■ What is being asked
Please repeat, from the entries that follow, the lines from the one containing "ATOM 113 O O" through the one containing "ATOM 137 C CA" exactly, adding nothing.
BEGIN Recorded data
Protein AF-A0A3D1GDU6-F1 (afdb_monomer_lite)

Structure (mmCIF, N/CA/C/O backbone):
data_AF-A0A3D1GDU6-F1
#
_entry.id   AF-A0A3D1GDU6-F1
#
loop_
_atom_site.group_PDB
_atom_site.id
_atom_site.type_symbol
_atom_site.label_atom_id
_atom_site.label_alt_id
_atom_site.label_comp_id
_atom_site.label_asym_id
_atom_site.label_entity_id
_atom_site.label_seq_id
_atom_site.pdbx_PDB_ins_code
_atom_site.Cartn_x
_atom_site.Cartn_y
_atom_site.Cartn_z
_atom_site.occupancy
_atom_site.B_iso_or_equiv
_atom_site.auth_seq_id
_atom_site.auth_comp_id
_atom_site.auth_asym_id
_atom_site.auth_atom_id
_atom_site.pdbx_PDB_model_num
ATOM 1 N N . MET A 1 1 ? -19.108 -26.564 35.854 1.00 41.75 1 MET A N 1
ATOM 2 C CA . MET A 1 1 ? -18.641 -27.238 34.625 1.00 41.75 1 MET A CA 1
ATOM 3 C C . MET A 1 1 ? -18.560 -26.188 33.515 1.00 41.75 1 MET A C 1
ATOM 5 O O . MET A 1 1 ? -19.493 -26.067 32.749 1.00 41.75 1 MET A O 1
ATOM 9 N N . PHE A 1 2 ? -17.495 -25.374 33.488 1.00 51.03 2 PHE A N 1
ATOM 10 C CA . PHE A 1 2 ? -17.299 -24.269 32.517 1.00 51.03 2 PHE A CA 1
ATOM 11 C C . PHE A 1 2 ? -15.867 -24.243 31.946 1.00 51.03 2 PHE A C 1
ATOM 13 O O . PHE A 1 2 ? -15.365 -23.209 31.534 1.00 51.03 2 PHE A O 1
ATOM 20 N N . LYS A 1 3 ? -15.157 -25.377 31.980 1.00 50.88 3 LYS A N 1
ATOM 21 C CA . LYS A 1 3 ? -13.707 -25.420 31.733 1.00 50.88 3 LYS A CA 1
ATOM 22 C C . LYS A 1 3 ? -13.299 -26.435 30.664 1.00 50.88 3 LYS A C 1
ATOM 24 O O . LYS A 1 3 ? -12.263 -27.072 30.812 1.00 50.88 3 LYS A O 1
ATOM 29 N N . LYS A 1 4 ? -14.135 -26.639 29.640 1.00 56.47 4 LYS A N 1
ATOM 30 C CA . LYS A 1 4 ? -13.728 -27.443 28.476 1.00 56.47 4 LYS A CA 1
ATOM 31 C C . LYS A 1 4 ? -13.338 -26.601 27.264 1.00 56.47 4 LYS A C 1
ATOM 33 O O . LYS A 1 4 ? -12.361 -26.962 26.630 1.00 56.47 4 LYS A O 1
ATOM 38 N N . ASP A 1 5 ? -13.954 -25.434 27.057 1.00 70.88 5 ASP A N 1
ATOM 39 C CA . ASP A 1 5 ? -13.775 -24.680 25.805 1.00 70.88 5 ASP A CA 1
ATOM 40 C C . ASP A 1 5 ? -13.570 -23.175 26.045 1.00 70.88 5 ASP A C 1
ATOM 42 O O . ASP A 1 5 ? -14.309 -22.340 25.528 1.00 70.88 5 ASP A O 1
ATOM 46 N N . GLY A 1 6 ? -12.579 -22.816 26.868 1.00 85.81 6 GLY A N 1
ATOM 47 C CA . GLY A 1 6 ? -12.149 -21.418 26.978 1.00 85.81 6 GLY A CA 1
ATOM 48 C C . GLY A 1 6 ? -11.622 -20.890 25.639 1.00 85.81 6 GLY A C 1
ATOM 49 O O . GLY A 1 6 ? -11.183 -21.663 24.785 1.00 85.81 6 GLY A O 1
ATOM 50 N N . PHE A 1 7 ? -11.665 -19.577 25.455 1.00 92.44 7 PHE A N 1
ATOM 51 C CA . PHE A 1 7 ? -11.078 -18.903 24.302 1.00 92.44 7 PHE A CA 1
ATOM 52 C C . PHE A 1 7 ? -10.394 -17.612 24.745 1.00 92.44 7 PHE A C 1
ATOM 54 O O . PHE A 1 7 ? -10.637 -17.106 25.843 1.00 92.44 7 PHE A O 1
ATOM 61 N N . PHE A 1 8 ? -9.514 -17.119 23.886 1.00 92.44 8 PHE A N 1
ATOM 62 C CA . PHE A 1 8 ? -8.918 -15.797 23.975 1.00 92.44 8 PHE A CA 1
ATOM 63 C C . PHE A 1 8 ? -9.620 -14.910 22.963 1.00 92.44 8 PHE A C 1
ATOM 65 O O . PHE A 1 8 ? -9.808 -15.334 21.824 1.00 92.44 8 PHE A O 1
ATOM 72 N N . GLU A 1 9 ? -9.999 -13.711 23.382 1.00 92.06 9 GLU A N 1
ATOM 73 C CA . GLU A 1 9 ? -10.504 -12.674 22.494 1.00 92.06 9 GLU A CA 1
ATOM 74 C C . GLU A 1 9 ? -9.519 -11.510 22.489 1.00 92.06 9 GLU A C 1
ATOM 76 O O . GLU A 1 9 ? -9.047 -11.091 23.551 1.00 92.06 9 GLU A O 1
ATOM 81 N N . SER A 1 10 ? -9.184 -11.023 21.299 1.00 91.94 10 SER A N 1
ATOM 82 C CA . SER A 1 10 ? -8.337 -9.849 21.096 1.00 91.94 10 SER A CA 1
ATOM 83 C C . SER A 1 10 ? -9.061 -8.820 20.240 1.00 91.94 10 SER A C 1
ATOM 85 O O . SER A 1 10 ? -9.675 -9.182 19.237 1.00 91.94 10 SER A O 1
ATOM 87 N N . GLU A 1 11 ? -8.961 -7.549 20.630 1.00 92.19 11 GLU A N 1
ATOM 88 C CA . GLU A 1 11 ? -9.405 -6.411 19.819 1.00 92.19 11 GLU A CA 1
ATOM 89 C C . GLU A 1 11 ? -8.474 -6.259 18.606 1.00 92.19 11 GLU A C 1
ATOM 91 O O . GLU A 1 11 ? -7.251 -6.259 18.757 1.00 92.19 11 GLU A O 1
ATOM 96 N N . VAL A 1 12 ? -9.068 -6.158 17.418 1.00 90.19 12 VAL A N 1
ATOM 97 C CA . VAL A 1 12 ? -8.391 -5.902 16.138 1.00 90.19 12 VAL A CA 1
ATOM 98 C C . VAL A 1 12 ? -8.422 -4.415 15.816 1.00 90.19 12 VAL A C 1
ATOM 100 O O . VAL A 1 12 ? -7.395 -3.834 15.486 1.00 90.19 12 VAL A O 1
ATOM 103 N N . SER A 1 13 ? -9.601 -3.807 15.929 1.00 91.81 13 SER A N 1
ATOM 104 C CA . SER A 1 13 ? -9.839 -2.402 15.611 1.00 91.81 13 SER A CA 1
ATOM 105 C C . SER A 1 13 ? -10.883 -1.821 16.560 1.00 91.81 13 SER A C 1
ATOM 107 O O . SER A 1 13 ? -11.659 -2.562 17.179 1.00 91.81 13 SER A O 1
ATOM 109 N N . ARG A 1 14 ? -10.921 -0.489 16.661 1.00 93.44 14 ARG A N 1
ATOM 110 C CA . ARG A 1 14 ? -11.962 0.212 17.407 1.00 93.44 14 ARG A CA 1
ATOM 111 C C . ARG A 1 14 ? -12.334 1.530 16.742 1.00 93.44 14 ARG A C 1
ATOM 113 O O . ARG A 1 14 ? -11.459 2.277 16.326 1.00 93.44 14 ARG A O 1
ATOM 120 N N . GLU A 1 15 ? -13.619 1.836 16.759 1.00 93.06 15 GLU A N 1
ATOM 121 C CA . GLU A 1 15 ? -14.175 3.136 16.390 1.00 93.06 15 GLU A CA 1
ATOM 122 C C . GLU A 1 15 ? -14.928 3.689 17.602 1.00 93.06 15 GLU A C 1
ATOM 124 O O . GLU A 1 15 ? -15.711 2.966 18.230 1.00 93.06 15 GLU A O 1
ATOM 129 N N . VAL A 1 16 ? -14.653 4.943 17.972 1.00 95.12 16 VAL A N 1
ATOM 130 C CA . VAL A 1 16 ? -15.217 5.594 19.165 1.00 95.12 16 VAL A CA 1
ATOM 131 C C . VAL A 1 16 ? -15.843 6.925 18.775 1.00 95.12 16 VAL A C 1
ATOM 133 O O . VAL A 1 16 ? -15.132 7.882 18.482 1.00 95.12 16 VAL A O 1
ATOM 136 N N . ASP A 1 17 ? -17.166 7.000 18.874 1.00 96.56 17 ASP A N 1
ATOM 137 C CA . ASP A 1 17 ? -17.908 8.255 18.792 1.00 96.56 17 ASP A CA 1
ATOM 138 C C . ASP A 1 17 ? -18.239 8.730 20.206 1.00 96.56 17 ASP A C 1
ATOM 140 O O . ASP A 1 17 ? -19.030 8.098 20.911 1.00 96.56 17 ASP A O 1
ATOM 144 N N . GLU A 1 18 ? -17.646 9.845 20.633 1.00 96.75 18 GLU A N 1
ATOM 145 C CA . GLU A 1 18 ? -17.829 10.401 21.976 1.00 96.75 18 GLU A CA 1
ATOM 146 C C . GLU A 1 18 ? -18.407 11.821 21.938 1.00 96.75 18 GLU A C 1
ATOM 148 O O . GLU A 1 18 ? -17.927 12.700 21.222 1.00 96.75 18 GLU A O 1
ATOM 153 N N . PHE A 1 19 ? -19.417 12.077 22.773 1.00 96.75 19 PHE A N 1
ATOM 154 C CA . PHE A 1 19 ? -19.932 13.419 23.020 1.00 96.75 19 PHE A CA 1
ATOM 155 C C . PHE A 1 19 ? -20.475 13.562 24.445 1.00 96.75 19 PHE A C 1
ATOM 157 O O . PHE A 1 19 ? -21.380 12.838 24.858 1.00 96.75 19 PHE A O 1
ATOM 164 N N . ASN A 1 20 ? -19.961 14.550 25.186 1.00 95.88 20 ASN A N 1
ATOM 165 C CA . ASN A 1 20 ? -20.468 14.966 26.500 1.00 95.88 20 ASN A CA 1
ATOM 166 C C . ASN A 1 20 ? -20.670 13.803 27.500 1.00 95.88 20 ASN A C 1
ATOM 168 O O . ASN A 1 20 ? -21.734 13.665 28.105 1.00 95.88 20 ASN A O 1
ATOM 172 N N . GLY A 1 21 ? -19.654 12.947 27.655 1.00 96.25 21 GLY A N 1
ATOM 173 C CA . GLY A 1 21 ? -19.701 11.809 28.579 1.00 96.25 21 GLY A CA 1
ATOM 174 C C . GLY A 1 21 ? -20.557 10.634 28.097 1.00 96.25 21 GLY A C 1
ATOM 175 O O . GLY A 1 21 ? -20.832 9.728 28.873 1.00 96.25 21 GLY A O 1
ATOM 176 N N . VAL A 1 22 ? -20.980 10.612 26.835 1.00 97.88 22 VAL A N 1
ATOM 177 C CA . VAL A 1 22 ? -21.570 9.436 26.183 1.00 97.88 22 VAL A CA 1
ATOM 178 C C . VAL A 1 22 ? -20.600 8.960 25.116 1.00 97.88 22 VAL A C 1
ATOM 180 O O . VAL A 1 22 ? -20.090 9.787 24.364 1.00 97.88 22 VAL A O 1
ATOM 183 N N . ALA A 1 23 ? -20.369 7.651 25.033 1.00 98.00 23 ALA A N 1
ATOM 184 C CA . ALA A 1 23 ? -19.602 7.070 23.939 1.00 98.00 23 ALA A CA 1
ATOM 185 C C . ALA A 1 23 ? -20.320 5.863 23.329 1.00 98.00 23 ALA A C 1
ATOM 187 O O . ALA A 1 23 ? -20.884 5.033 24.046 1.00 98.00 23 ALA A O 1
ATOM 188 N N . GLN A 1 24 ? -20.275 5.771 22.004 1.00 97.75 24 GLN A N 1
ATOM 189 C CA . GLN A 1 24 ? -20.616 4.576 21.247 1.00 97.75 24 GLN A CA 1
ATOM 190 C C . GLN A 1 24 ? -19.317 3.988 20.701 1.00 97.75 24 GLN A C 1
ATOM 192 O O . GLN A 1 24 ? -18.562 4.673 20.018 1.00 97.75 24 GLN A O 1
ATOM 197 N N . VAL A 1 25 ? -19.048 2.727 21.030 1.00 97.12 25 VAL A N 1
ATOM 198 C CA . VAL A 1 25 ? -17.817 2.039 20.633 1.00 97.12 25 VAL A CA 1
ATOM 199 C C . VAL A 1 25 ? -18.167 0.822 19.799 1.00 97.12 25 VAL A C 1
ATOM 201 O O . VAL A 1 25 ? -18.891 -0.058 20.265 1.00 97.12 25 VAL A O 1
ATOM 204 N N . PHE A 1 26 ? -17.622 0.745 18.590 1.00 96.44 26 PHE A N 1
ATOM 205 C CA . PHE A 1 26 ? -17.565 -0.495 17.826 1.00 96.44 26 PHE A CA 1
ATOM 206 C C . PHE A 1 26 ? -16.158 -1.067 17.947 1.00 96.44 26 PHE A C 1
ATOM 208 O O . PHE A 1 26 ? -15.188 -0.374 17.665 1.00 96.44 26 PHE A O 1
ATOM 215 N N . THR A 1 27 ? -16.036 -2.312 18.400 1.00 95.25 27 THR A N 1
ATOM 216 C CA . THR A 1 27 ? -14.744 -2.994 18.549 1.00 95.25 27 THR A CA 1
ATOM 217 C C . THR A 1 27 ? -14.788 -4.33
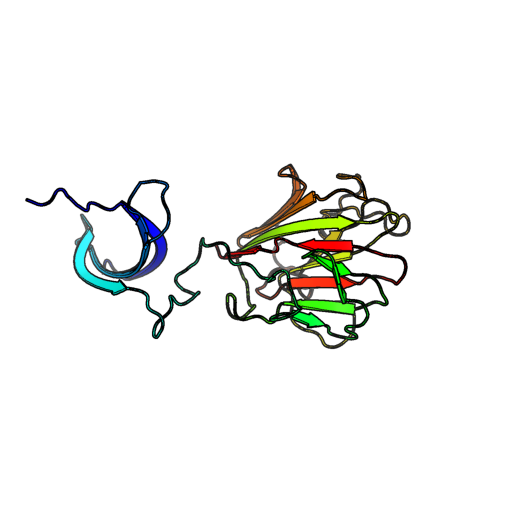0 17.829 1.00 95.25 27 THR A C 1
ATOM 219 O O . THR A 1 27 ? -15.653 -5.167 18.105 1.00 95.25 27 THR A O 1
ATOM 222 N N . THR A 1 28 ? -13.889 -4.508 16.867 1.00 95.69 28 THR A N 1
ATOM 223 C CA . THR A 1 28 ? -13.764 -5.762 16.123 1.00 95.69 28 THR A CA 1
ATOM 224 C C . THR A 1 28 ? -12.920 -6.725 16.917 1.00 95.69 28 THR A C 1
ATOM 226 O O . THR A 1 28 ? -11.850 -6.364 17.405 1.00 95.69 28 THR A O 1
ATOM 229 N N . TYR A 1 29 ? -13.386 -7.961 17.026 1.00 94.44 29 TYR A N 1
ATOM 230 C CA . TYR A 1 29 ? -12.721 -8.992 17.797 1.00 94.44 29 TYR A CA 1
ATOM 231 C C . TYR A 1 29 ? -12.313 -10.182 16.935 1.00 94.44 29 TYR A C 1
ATOM 233 O O . TYR A 1 29 ? -12.964 -10.526 15.947 1.00 94.44 29 TYR A O 1
ATOM 241 N N . GLU A 1 30 ? -11.265 -10.863 17.385 1.00 94.44 30 GLU A N 1
ATOM 242 C CA . GLU A 1 30 ? -10.882 -12.201 16.946 1.00 94.44 30 GLU A CA 1
ATOM 243 C C . GLU A 1 30 ? -10.878 -13.152 18.137 1.00 94.44 30 GLU A C 1
ATOM 245 O O . GLU A 1 30 ? -10.328 -12.835 19.193 1.00 94.44 30 GLU A O 1
ATOM 250 N N . SER A 1 31 ? -11.446 -14.344 17.959 1.00 93.94 31 SER A N 1
ATOM 251 C CA . SER A 1 31 ? -11.422 -15.410 18.955 1.00 93.94 31 SER A CA 1
ATOM 252 C C . SER A 1 31 ? -10.472 -16.533 18.549 1.00 93.94 31 SER A C 1
ATOM 254 O O . SER A 1 31 ? -10.509 -17.035 17.421 1.00 93.94 31 SER A O 1
ATOM 256 N N . ARG A 1 32 ? -9.656 -16.982 19.506 1.00 94.31 32 ARG A N 1
ATOM 257 C CA . ARG A 1 32 ? -8.651 -18.044 19.345 1.00 94.31 32 ARG A CA 1
ATOM 258 C C . ARG A 1 32 ? -8.792 -19.090 20.445 1.00 94.31 32 ARG A C 1
ATOM 260 O O . ARG A 1 32 ? -9.147 -18.774 21.581 1.00 94.31 32 ARG A O 1
ATOM 267 N N . ARG A 1 33 ? -8.513 -20.360 20.137 1.00 91.56 33 ARG A N 1
ATOM 268 C CA . ARG A 1 33 ? -8.551 -21.452 21.141 1.00 91.56 33 ARG A CA 1
ATOM 269 C C . ARG A 1 33 ? -7.324 -21.467 22.047 1.00 91.56 33 ARG A C 1
ATOM 271 O O . ARG A 1 33 ? -7.395 -21.904 23.192 1.00 91.56 33 ARG A O 1
ATOM 278 N N . THR A 1 34 ? -6.212 -20.957 21.543 1.00 90.69 34 THR A N 1
ATOM 279 C CA . THR A 1 34 ? -4.973 -20.718 22.280 1.00 90.69 34 THR A CA 1
ATOM 280 C C . THR A 1 34 ? -4.528 -19.286 22.008 1.00 90.69 34 THR A C 1
ATOM 282 O O . THR A 1 34 ? -4.974 -18.680 21.038 1.00 90.69 34 THR A O 1
ATOM 285 N N . LYS A 1 35 ? -3.665 -18.733 22.864 1.00 86.31 35 LYS A N 1
ATOM 286 C CA . LYS A 1 35 ? -3.219 -17.337 22.759 1.00 86.31 35 LYS A CA 1
ATOM 287 C C . LYS A 1 35 ? -2.667 -16.986 21.368 1.00 86.31 35 LYS A C 1
ATOM 289 O O . LYS A 1 35 ? -2.988 -15.926 20.849 1.00 86.31 35 LYS A O 1
ATOM 294 N N . ASP A 1 36 ? -1.916 -17.909 20.773 1.00 86.75 36 ASP A N 1
ATOM 295 C CA . ASP A 1 36 ? -1.220 -17.722 19.494 1.00 86.75 36 ASP A CA 1
ATOM 296 C C . ASP A 1 36 ? -1.737 -18.685 18.403 1.00 86.75 36 ASP A C 1
ATOM 298 O O . ASP A 1 36 ? -1.039 -18.971 17.435 1.00 86.75 36 ASP A O 1
ATOM 302 N N . GLY A 1 37 ? -2.930 -19.262 18.593 1.00 89.50 37 GLY A N 1
ATOM 303 C CA . GLY A 1 37 ? -3.542 -20.193 17.641 1.00 89.50 37 GLY A CA 1
ATOM 304 C C . GLY A 1 37 ? -4.361 -19.495 16.561 1.00 89.50 37 GLY A C 1
ATOM 305 O O . GLY A 1 37 ? -4.564 -18.282 16.599 1.00 89.50 37 GLY A O 1
ATOM 306 N N . ASP A 1 38 ? -4.894 -20.280 15.630 1.00 91.44 38 ASP A N 1
ATOM 307 C CA . ASP A 1 38 ? -5.693 -19.763 14.520 1.00 91.44 38 ASP A CA 1
ATOM 308 C C . ASP A 1 38 ? -6.971 -19.051 14.989 1.00 91.44 38 ASP A C 1
ATOM 310 O O . ASP A 1 38 ? -7.573 -19.393 16.019 1.00 91.44 38 ASP A O 1
ATOM 314 N N . VAL A 1 39 ? -7.385 -18.047 14.206 1.00 91.38 39 VAL A N 1
ATOM 315 C CA . VAL A 1 39 ? -8.683 -17.386 14.386 1.00 91.38 39 VAL A CA 1
ATOM 316 C C . VAL A 1 39 ? -9.758 -18.409 14.053 1.00 91.38 39 VAL A C 1
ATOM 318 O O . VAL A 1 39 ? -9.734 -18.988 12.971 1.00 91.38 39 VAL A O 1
END Recorded data
■ Solved exercise
ATOM 113 O O . ARG A 1 14 ? -11.459 2.277 16.326 1.00 93.44 14 ARG A O 1
ATOM 120 N N . GLU A 1 15 ? -13.619 1.836 16.759 1.00 93.06 15 GLU A N 1
ATOM 121 C CA . GLU A 1 15 ? -14.175 3.136 16.390 1.00 93.06 15 GLU A CA 1
ATOM 122 C C . GLU A 1 15 ? -14.928 3.689 17.602 1.00 93.06 15 GLU A C 1
ATOM 124 O O . GLU A 1 15 ? -15.711 2.966 18.230 1.00 93.06 15 GLU A O 1
ATOM 129 N N . VAL A 1 16 ? -14.653 4.943 17.972 1.00 95.12 16 VAL A N 1
ATOM 130 C CA . VAL A 1 16 ? -15.217 5.594 19.165 1.00 95.12 16 VAL A CA 1
ATOM 131 C C . VAL A 1 16 ? -15.843 6.925 18.775 1.00 95.12 16 VAL A C 1
ATOM 133 O O . VAL A 1 16 ? -15.132 7.882 18.482 1.00 95.12 16 VAL A O 1
ATOM 136 N N . ASP A 1 17 ? -17.166 7.000 18.874 1.00 96.56 17 ASP A N 1
ATOM 137 C CA . ASP A 1 17 ? -17.908 8.255 18.792 1.00 96.56 17 ASP A CA 1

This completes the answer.